Christ is born in the City of David — Part 1

Luke 2:1-20

As child I heard someone say that the greatest event in history was the coming of Jesus Christ into this world.  This I doubted. Other events seems more significant to me: World War 2, the moon landing, the invention of ice cream, but I now see the great force of that claim about Jesus.

Many important happenings in history have altered the circumstances of human life, but really, there are only two great events in human history that made any change to the human condition.

The first was when Adam disobeyed God in the beginning of time; his disobedience shattered the right standing we had with God and condemned us all to sin and death. We had begun as God’s friends, but we declared war on our Creator; we became his fixed enemies. And, having no peace with God, we have no real peace at all.

The second great event – the greatest event — was the life of Jesus. Only his life, and death and rising again reversed the cycle of sin and death. In the coming of Jesus into this world, God declared peace and gave peace to sinful human beings.

Versus 1-7

Luke places the birth of Jesus in time and space – a real event in real history.  This is of great importance, because there are some people who express their dislike of God by pretending that there was no Jesus Christ – that he was never born, and the things recorded in the Bible never happened. This is a statement of faith that is contrary to fact.

Other religious people claim that the reality of the events in the Bible is not important. These people say that the stories of the Bible have spiritual meaning whether they really happened or not – the Bible, they say, gives cheering stories that provide fine examples for us to follow. This is simply nonsense.  Just think about the things recorded in the Bible and you will see that the good we humans cannot do, and the evil we do all too readily – the Bible is a book, of all books, that shows we need rescuing.

Clearly Luke presents the coming of a real Saviour. A  real Saviour is what we need.  Luke sets the “when” of the Saviour’s coming in time and space – in real history.

Caesar Augustus ruled the Roman Empire for about 45 years, from 31 BC to AD 14. He was the first Emperor, and Augustus set about changing the circumstances of life. One thing he did was to bring administrative order to his new Empire. This involved registering subject people for taxation. This is what Luke is telling us in verse 1.  It was during this period that Christ came into the world.

Luke gives further information. It was the census related in some way to Quirinius, a Roman Governor who had much to do with the province of Syria. Some Bible scholars and historians have claimed that this verse shows that Luke got his facts wrong, because NO ancient source (besides Luke) says that Quirinius was governor of Syria at the time of Jesus’ birth – but this is too narrow a view of the historical situation.

You see John the Baptist and Jesus were both born, according the gospels of Matthew and Luke, before King Herod the Great died. That king died sometime in the period 4 BC to 1 BC (his death is dated between a lunar Eclipse and the Passover of a particular year).

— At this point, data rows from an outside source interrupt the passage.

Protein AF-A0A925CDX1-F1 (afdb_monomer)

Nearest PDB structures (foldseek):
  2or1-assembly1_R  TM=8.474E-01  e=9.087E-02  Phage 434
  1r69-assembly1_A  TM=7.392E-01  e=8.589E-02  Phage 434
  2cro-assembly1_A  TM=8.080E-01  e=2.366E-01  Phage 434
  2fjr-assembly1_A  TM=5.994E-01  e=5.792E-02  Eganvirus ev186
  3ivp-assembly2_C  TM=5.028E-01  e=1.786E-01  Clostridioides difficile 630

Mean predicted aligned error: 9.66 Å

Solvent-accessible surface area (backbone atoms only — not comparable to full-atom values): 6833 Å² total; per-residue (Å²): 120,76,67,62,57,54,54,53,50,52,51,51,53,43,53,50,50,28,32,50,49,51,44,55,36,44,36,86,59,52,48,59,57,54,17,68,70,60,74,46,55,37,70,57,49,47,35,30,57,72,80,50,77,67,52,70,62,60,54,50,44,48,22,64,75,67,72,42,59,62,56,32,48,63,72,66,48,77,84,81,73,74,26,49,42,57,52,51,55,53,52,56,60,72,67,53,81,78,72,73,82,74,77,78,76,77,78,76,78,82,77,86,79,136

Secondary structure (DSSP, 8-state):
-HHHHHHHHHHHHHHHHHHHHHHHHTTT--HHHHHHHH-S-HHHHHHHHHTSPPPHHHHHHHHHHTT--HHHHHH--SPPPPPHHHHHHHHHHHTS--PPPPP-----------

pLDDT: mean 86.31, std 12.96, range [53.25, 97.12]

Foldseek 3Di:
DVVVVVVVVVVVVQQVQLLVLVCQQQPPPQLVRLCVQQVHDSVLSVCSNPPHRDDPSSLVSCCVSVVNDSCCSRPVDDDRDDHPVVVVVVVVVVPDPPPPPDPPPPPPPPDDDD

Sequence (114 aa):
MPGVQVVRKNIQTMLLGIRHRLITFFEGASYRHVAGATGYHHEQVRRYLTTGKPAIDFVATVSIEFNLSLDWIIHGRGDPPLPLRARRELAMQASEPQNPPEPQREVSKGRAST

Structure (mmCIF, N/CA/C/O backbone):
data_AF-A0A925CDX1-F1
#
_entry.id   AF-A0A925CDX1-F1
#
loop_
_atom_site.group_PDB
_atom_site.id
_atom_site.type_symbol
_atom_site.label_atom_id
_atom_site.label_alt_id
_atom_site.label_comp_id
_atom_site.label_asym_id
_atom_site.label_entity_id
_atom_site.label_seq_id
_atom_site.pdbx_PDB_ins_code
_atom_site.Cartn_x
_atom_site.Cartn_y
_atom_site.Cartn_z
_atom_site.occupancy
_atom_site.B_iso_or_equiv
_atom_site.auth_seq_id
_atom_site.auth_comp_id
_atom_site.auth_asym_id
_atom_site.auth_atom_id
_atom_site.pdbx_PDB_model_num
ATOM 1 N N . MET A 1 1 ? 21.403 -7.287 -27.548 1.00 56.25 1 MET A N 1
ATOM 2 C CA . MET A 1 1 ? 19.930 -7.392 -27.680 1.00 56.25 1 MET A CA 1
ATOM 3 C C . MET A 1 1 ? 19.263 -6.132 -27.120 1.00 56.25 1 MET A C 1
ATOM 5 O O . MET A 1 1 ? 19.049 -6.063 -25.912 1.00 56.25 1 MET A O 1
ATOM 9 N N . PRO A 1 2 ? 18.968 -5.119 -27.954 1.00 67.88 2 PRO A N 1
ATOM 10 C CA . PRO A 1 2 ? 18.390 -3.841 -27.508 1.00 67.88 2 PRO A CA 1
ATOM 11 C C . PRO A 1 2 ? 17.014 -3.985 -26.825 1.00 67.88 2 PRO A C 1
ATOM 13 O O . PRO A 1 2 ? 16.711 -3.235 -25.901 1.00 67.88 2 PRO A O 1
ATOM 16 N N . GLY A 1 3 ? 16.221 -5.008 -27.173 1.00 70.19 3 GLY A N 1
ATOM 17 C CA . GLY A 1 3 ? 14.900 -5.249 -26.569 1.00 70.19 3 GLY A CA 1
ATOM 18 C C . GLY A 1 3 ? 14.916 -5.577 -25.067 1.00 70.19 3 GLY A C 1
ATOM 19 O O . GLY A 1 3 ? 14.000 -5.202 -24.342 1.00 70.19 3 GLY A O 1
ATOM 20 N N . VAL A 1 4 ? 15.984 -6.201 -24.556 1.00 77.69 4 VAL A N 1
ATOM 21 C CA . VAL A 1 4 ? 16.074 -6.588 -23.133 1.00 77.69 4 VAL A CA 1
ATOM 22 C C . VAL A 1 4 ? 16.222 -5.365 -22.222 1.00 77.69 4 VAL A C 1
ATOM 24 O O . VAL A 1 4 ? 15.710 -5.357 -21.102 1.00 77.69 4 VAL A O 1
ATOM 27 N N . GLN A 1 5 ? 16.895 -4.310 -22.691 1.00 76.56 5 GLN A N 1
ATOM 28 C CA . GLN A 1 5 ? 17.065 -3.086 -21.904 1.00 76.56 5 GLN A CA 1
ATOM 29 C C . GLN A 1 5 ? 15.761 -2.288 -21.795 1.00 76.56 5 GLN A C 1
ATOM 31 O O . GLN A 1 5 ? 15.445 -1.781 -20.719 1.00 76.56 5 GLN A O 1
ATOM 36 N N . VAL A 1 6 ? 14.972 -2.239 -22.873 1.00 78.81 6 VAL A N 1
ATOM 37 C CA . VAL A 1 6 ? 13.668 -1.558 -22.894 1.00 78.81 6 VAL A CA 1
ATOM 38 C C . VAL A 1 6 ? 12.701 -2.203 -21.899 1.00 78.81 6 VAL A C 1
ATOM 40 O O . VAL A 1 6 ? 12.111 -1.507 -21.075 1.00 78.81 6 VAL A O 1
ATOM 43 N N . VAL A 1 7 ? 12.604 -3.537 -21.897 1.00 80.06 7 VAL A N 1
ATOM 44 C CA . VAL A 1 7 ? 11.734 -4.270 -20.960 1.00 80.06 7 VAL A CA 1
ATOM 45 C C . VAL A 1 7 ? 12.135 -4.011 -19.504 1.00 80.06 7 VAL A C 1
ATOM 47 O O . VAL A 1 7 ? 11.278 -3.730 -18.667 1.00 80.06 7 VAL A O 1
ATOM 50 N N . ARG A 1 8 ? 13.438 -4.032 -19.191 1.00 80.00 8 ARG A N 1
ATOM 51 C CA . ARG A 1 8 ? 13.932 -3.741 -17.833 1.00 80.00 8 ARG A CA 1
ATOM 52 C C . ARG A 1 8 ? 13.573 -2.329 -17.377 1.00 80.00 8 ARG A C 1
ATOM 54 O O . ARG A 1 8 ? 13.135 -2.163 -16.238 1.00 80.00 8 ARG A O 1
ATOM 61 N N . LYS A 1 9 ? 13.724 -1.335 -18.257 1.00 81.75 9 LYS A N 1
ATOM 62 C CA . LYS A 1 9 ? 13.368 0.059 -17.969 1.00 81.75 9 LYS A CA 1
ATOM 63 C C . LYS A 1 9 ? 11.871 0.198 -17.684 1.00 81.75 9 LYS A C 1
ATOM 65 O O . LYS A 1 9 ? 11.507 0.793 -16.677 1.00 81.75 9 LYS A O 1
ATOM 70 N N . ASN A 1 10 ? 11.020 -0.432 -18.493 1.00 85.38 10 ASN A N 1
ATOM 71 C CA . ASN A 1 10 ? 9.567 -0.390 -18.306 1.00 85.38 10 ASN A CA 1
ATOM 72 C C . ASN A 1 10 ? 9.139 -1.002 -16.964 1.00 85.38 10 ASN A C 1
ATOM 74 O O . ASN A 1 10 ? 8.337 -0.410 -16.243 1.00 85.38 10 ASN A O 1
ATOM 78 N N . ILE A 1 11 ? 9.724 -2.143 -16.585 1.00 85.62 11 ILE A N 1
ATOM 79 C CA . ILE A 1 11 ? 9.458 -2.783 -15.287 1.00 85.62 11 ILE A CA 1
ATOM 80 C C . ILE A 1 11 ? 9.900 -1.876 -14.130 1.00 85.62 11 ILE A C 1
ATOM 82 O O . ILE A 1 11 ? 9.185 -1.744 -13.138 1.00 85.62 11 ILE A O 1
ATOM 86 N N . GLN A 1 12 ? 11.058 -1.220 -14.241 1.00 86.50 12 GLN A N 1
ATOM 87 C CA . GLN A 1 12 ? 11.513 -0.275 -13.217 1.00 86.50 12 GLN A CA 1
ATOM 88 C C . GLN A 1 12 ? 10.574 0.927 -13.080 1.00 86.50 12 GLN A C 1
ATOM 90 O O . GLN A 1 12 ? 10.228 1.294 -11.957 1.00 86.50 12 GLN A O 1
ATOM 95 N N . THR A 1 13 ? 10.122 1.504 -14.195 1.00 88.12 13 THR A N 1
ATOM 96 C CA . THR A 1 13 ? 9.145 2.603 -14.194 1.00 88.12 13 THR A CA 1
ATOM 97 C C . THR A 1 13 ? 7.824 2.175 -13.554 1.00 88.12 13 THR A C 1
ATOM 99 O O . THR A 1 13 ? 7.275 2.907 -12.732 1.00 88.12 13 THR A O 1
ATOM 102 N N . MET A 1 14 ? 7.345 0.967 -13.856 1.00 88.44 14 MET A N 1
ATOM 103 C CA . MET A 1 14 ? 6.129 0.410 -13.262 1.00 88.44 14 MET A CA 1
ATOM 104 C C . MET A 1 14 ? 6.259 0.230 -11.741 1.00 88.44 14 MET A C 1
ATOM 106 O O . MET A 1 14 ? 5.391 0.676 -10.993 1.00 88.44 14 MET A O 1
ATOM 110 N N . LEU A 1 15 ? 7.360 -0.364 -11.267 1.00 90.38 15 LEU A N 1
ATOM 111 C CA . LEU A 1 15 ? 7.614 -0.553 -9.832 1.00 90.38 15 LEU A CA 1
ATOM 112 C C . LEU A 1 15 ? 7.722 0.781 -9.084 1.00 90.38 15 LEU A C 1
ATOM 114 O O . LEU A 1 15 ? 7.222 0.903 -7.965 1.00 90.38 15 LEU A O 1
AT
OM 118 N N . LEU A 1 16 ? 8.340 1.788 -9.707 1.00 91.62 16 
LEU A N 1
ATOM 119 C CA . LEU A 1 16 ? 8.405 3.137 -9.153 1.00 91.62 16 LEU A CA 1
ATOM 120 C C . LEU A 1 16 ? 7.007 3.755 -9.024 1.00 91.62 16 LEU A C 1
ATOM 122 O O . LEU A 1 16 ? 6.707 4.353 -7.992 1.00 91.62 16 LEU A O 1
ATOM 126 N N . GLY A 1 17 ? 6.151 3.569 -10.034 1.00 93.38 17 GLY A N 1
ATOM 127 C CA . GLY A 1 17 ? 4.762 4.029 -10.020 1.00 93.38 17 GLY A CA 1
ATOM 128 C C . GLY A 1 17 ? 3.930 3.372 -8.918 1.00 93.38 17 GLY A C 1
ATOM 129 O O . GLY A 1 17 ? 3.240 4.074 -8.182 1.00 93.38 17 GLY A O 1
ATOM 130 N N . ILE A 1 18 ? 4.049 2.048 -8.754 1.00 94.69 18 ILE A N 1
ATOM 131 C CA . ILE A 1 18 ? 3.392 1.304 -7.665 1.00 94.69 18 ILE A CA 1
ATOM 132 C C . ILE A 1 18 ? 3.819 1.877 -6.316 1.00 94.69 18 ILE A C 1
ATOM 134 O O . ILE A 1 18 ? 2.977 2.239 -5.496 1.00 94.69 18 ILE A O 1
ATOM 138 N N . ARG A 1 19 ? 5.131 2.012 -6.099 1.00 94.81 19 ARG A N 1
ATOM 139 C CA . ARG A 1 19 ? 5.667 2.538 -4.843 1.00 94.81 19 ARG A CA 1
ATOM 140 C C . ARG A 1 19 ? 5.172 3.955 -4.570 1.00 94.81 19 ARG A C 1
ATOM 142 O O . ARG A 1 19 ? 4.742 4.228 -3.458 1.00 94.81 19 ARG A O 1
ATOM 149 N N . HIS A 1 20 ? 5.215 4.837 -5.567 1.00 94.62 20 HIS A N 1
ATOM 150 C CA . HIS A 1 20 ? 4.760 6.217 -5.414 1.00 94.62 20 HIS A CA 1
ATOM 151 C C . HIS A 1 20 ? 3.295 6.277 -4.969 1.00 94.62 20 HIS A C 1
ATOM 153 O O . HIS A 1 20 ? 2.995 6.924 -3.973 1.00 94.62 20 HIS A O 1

Quirinius is known to have been governor of Syria in 6 AD when a taxing was carried out in Judea to violent local reaction, but – here’s the good bit – there is no record (outside the Bible, perhaps) as to who was the governor of Syria between 4 BC and 1 BC.

Now, it is possible that Quirinius

  • was the missing governor 4 BC-1 BC and at that time oversaw the first census, with the second census happening in AD 6 during his governorship, or
  •  had some leading role in the 4 BC census, even if he was not governor, or
  • managed a census after the one mentioned by Luke, i.e., a registration occurred at the time of Jesus’ birth before the census that happened under Quirinius (the Greek word ‘first’ can mean ‘former’ or ‘prior to’ — there are all sorts of real possibilities.)

We just don’t know enough to know which of these things, or something else, happened in line with Luke’s statements. The point of all this is to encourage us all to have a right view of the Bible. History does not confirm the Bible, but the Bible confirms history.  If there is a real or apparent contradiction between the Bible and other sources of historical information, we must hold to what the Bible says. It has shown doubting historians to be wrong over and over again.

A wrong attitude was taken by at least one modern historian, who suggested that Luke was more likely to be wrong about the census of Quirinius than Josephus (a Jewish/Roman historian, who wrote a short time after Luke). In short, this historian believed that the Bible must always give way to non-Biblical sources.

A much better attitude was shown by John Calvin (the 16th century reformer). When he read Luke, he stated flatly that Josephus was wrong. Calvin might have been mistaken in his assessment of the historical situation, but he was dead right in holding to what he saw Luke saying rather than to what he thought Josephus was saying.

It was this census  or registration (around 4BC—1BC) that got Joseph and Mary on their way from Nazareth in the north to Bethlehem in the south. Luke doesn’t mention it, but the OT foretold that the Saviour of the world would be born in Bethlehem. How did God bring that prophesy about? God moved a Roman emperor who had no interest in the gospel message to count people.  Joseph and Mary had to see a public servant in Bethlehem.  So mundane, so marvellous! God used this act intended to spread political control and oppression to more people than ever as a step toward bringing freedom from sin to so many more people. The 150 km map distance that Joseph and Mary had to travel (longer because of the ups and downs of mountain roads) was a drag too, especially as Mary was pregnant. But these inconveniences placed them just where they needed to be. Our God is in control even when we think things are going badly.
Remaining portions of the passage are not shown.